Pitfall 2: distinct does not sort. The result keeps rows in their FIRST-OCCURRENCE order, not alphabetical or numeric order. To sort the result, chain arrange() after.

Warning
distinct() treats NA values as identical. Two rows with x = NA are considered duplicates and only one is kept. This matches unique() behavior. If you want NA rows treated as distinct, you need a workaround (e.g., add a row index column, dedup, then drop the index).

Pitfall 3: distinct on a grouped frame may behave unexpectedly. group_by(df, g) |> distinct(x) deduplicates WITHIN each group. The result is unique x values per group, not globally unique. Usually .by = g inside distinct is clearer if you need this.

Try it yourself

Try it: From mtcars, find the unique combinations of cyl and am (transmission). Save to ex_combos.

RYour turn: unique cyl and am pairs
# Try it: distinct combinations ex_combos <- # your code here ex_combos #> Expected: tibble with 6 rows showing cyl and am pairs

  
Click to reveal solution
RSolution
ex_combos <- mtcars |> distinct(cyl, am) ex_combos #> cyl am #> 1 6 1 #> 2 4 1 #> 3 8 0 #> 4 6 0 #> 5 4 0 #> 6 8 1

  

Explanation: distinct(cyl, am) returns one row per unique combination of cyl and am. There are 6 combinations (4 cyl manual, 4 cyl auto, 6 cyl manual, 6 cyl auto, 8 cyl manual, 8 cyl auto).
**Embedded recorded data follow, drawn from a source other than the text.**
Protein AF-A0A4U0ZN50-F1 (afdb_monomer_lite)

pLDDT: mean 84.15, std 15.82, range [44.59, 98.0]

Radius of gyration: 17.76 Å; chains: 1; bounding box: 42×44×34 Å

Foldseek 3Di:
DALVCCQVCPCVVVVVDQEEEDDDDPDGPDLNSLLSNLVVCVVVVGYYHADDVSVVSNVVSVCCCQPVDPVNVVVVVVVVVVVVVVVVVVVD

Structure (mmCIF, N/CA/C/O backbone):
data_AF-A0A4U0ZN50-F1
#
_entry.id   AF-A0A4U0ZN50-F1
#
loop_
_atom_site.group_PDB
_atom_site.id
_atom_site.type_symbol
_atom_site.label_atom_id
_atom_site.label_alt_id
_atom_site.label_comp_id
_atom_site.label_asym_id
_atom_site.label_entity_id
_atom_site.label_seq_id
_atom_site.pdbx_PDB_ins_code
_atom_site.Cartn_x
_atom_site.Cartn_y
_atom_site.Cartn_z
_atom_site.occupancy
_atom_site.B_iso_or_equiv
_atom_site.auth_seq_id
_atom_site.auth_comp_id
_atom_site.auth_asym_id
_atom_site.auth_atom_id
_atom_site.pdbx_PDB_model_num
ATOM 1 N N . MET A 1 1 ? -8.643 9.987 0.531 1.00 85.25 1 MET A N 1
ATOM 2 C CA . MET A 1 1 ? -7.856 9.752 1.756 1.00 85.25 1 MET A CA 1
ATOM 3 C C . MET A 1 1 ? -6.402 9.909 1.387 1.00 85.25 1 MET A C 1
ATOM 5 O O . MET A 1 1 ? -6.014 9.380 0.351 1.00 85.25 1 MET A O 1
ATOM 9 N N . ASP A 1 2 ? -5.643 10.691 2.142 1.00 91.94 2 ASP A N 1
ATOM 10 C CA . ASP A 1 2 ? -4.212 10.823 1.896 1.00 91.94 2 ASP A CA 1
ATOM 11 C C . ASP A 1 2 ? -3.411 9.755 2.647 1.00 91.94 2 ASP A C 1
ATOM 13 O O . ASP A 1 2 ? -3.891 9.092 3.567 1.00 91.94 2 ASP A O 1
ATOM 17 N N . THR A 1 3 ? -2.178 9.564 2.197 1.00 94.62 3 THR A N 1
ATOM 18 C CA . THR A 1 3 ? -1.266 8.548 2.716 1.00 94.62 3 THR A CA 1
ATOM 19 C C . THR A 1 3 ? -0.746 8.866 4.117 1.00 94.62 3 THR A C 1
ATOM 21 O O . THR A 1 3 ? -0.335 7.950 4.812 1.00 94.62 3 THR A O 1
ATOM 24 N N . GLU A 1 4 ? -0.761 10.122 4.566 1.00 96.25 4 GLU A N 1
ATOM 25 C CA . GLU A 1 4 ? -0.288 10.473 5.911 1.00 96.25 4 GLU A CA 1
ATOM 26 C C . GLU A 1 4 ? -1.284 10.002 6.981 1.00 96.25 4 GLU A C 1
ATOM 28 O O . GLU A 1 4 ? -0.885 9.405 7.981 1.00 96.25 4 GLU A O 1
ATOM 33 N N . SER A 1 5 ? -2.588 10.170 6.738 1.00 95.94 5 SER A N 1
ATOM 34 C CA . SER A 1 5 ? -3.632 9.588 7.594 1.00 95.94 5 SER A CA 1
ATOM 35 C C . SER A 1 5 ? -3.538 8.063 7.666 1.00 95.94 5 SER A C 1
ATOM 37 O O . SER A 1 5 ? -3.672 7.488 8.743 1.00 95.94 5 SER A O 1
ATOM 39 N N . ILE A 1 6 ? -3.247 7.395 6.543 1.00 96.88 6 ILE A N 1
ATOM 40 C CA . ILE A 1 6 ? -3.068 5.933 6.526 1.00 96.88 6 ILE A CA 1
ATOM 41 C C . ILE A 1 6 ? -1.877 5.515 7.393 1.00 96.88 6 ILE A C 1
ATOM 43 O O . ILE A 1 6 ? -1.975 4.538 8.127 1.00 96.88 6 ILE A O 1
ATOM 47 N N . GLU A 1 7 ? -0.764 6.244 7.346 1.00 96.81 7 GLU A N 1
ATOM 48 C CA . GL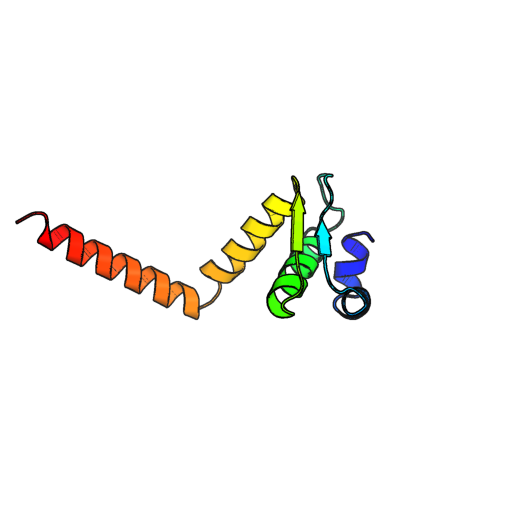U A 1 7 ? 0.408 5.924 8.165 1.00 96.81 7 GLU A CA 1
ATOM 49 C C . GLU A 1 7 ? 0.129 6.053 9.670 1.00 96.81 7 GLU A C 1
ATOM 51 O O . GLU A 1 7 ? 0.591 5.223 10.457 1.00 96.81 7 GLU A O 1
ATOM 56 N N . LYS A 1 8 ? -0.657 7.063 10.064 1.00 97.38 8 LYS A N 1
ATOM 57 C CA . LYS A 1 8 ? -1.007 7.329 11.467 1.00 97.38 8 LYS A CA 1
ATOM 58 C C . LYS A 1 8 ? -2.052 6.354 12.009 1.00 97.38 8 LYS A C 1
ATOM 60 O O . LYS A 1 8 ? -1.893 5.840 13.112 1.00 97.38 8 LYS A O 1
ATOM 65 N N . GLU A 1 9 ? -3.115 6.104 11.248 1.00 96.81 9 GLU A N 1
ATOM 66 C CA . GLU A 1 9 ? -4.312 5.398 11.731 1.00 96.81 9 GLU A CA 1
ATOM 67 C C . GLU A 1 9 ? -4.400 3.938 11.252 1.00 96.81 9 GLU A C 1
ATOM 69 O O . GLU A 1 9 ? -5.118 3.128 11.846 1.00 96.81 9 GLU A O 1
ATOM 74 N N . LYS A 1 10 ? -3.642 3.575 10.209 1.00 96.00 10 LYS A N 1
ATOM 75 C CA . LYS A 1 10 ? -3.451 2.199 9.725 1.00 96.00 10 LYS A CA 1
ATOM 76 C C . LYS A 1 10 ? -4.774 1.458 9.485 1.00 96.00 10 LYS A C 1
ATOM 78 O O . LYS A 1 10 ? -5.645 1.934 8.756 1.00 96.00 10 LYS A O 1
ATOM 83 N N . ASP A 1 11 ? -4.947 0.286 10.092 1.00 96.94 11 ASP A N 1
ATOM 84 C CA . ASP A 1 11 ? -6.116 -0.578 9.907 1.00 96.94 11 ASP A CA 1
ATOM 85 C C . ASP A 1 11 ? -7.420 0.113 10.299 1.00 96.94 11 ASP A C 1
ATOM 87 O O . ASP A 1 11 ? -8.470 -0.189 9.731 1.00 96.94 11 ASP A O 1
ATOM 91 N N . GLN A 1 12 ? -7.376 1.063 11.243 1.00 96.75 12 GLN A N 1
ATOM 92 C CA . GLN A 1 12 ? -8.578 1.754 11.706 1.00 96.75 12 GLN A CA 1
ATOM 93 C C . GLN A 1 12 ? -9.279 2.487 10.564 1.00 96.75 12 GLN A C 1
ATOM 95 O O . GLN A 1 12 ? -10.511 2.463 10.489 1.00 96.75 12 GLN A O 1
ATOM 100 N N . VAL A 1 13 ? -8.504 3.076 9.650 1.00 96.00 13 VAL A N 1
ATOM 101 C CA . VAL A 1 13 ? -9.049 3.754 8.472 1.00 96.00 13 VAL A CA 1
ATOM 102 C C . VAL A 1 13 ? -9.285 2.805 7.304 1.00 96.00 13 VAL A C 1
ATOM 104 O O . VAL A 1 13 ? -10.194 3.069 6.520 1.00 96.00 13 VAL A O 1
ATOM 107 N N . LEU A 1 14 ? -8.528 1.706 7.186 1.00 96.88 14 LEU A N 1
ATOM 108 C CA . LEU A 1 14 ? -8.598 0.804 6.029 1.00 96.88 14 LEU A CA 1
ATOM 109 C C . LEU A 1 14 ? -9.687 -0.274 6.125 1.00 96.88 14 LEU A C 1
ATOM 111 O O . LEU A 1 14 ? -10.305 -0.583 5.109 1.00 96.88 14 LEU A O 1
ATOM 115 N N . LYS A 1 15 ? -10.007 -0.777 7.324 1.00 96.88 15 LYS A N 1
ATOM 116 C CA . LYS A 1 15 ? -10.936 -1.911 7.540 1.00 96.88 15 LYS A CA 1
ATOM 117 C C . LYS A 1 15 ? -12.357 -1.734 7.001 1.00 96.88 15 LYS A C 1
ATOM 119 O O . LYS A 1 15 ? -13.105 -2.696 6.892 1.00 96.88 15 LYS A O 1
ATOM 124 N N . LYS A 1 16 ? -12.761 -0.493 6.727 1.00 96.12 16 LYS A N 1
ATOM 125 C CA . LYS A 1 16 ? -14.087 -0.153 6.187 1.00 96.12 16 LYS A CA 1
ATOM 126 C C . LYS A 1 16 ? -14.159 -0.242 4.660 1.00 96.12 16 LYS A C 1
ATOM 128 O O . LYS A 1 16 ? -15.227 -0.015 4.099 1.00 96.12 16 LYS A O 1
ATOM 133 N N . TYR A 1 17 ? -13.039 -0.509 3.993 1.00 96.31 17 TYR A N 1
ATOM 134 C CA . TYR A 1 17 ? -12.952 -0.598 2.542 1.00 96.31 17 TYR A CA 1
ATOM 135 C C . TYR A 1 17 ? -12.767 -2.046 2.097 1.00 96.31 17 TYR A C 1
ATOM 137 O O . TYR A 1 17 ? -12.028 -2.809 2.707 1.00 96.31 17 TYR A O 1
ATOM 145 N N . THR A 1 18 ? -13.407 -2.401 0.988 1.00 97.31 18 THR A N 1
ATOM 146 C CA . THR A 1 18 ? -13.310 -3.725 0.353 1.00 97.31 18 THR A CA 1
ATOM 147 C C . THR A 1 18 ? -12.341 -3.740 -0.827 1.00 97.31 18 THR A C 1
ATOM 149 O O . THR A 1 18 ? -12.306 -4.694 -1.592 1.00 97.31 18 THR A O 1
ATOM 152 N N . GLY A 1 19 ? -11.573 -2.668 -1.009 1.00 96.75 19 GLY A N 1
ATOM 153 C CA . GLY A 1 19 ? -10.577 -2.535 -2.059 1.00 96.75 19 GLY A CA 1
ATOM 154 C C . GLY A 1 19 ? -9.867 -1.191 -1.970 1.00 96.75 19 GLY A C 1
ATOM 155 O O . GLY A 1 19 ? -10.394 -0.222 -1.416 1.00 96.75 19 GLY A O 1
ATOM 156 N N . ILE A 1 20 ? -8.655 -1.128 -2.511 1.00 96.94 20 ILE A N 1
ATOM 157 C CA . ILE A 1 20 ? -7.784 0.044 -2.446 1.00 96.94 20 ILE A CA 1
ATOM 158 C C . ILE A 1 20 ? -7.386 0.449 -3.864 1.00 96.94 20 ILE A C 1
ATOM 160 O O . ILE A 1 20 ? -6.854 -0.342 -4.634 1.00 96.94 20 ILE A O 1
ATOM 164 N N . ARG A 1 21 ? -7.615 1.716 -4.216 1.00 95.31 21 ARG A N 1
ATOM 165 C CA . ARG A 1 21 ? -7.131 2.306 -5.469 1.00 95.31 21 ARG A CA 1
ATOM 166 C C . ARG A 1 21 ? -6.110 3.391 -5.159 1.00 95.31 21 ARG A C 1
ATOM 168 O O . ARG A 1 21 ? -6.448 4.391 -4.529 1.00 95.31 21 ARG A O 1
ATOM 175 N N . SER A 1 22 ? -4.892 3.228 -5.662 1.00 93.19 22 SER A N 1
ATOM 176 C CA . SER A 1 22 ? -3.852 4.257 -5.610 1.00 93.19 22 SER A CA 1
ATOM 177 C C . SER A 1 22 ? -3.891 5.068 -6.908 1.00 93.19 22 SER A C 1
ATOM 179 O O . SER A 1 22 ? -3.515 4.581 -7.980 1.00 93.19 22 SER A O 1
ATOM 181 N N . ALA A 1 23 ? -4.412 6.292 -6.808 1.00 82.19 23 ALA A N 1
ATOM 182 C CA . ALA A 1 23 ? -4.586 7.203 -7.935 1.00 82.19 23 ALA A CA 1
ATOM 183 C C . ALA A 1 23 ? -3.240 7.751 -8.464 1.00 82.19 23 ALA A C 1
ATOM 185 O O . ALA A 1 23 ? -2.237 7.714 -7.743 1.00 82.19 23 ALA A O 1
ATOM 186 N N . PRO A 1 24 ? -3.210 8.288 -9.698 1.00 78.00 24 PRO A N 1
ATOM 187 C CA . PRO A 1 24 ? -2.055 9.013 -10.215 1.00 78.00 24 PRO A CA 1
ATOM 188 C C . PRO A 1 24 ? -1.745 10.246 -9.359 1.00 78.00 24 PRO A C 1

The order matches first-occurrence in the data.

After mastering distinct(), look at:

  • n_distinct(): count unique values without returning them
  • count(): count rows per group, useful for finding duplicates
  • slice(): explicit row selection by position; slice(1, .by = g) keeps first per group
  • slice_max() / slice_min(): keep top per group by some value (better than distinct for "latest version" cases)
  • Base R unique(), duplicated(): vector-level dedup helpers

For "keep the latest record per id", reach for slice_max(df, version, n = 1, by = id) instead of distinct, since you usually want the highest version, not just the first.

FAQ

How do I remove duplicate rows in dplyr?

distinct(df) removes rows that are duplicates across ALL columns. distinct(df, x) deduplicates by column x only and returns just that column. distinct(df, x, .keep_all = TRUE) deduplicates by x but keeps every column from the first occurrence.

What is the difference between distinct and unique in R?

unique() is base R; works on vectors, matrices, and data frames. distinct() is dplyr; data-frame specific but supports .keep_all, integrates with pipelines, and is faster on large data. For a vector, both return the same unique values.

How do I count distinct values in dplyr?

Use n_distinct(x) inside summarise(): summarise(df, n = n_distinct(x)) returns the count of unique values. For per-group counts: summarise(df, n = n_distinct(x), .by = g).

What does .keep_all do in distinct?

.keep_all = TRUE keeps EVERY column of the first matching row, not just the dedup columns. .keep_all = FALSE (default) returns only the columns named in the dedup arguments. The flag matters when you dedup by some columns but want to retain others.

How do I find rows that are duplicated (not remove them)?

df |> count(x, y) |> filter(n > 1) lists every (x, y) combination that appears more than once. To get the actual duplicate ROWS: df |> group_by(x, y) |> filter(n() > 1) or df[duplicated(df[, c("x","y")]) | duplicated(df[, c("x","y")], fromLast = TRUE), ] in base R.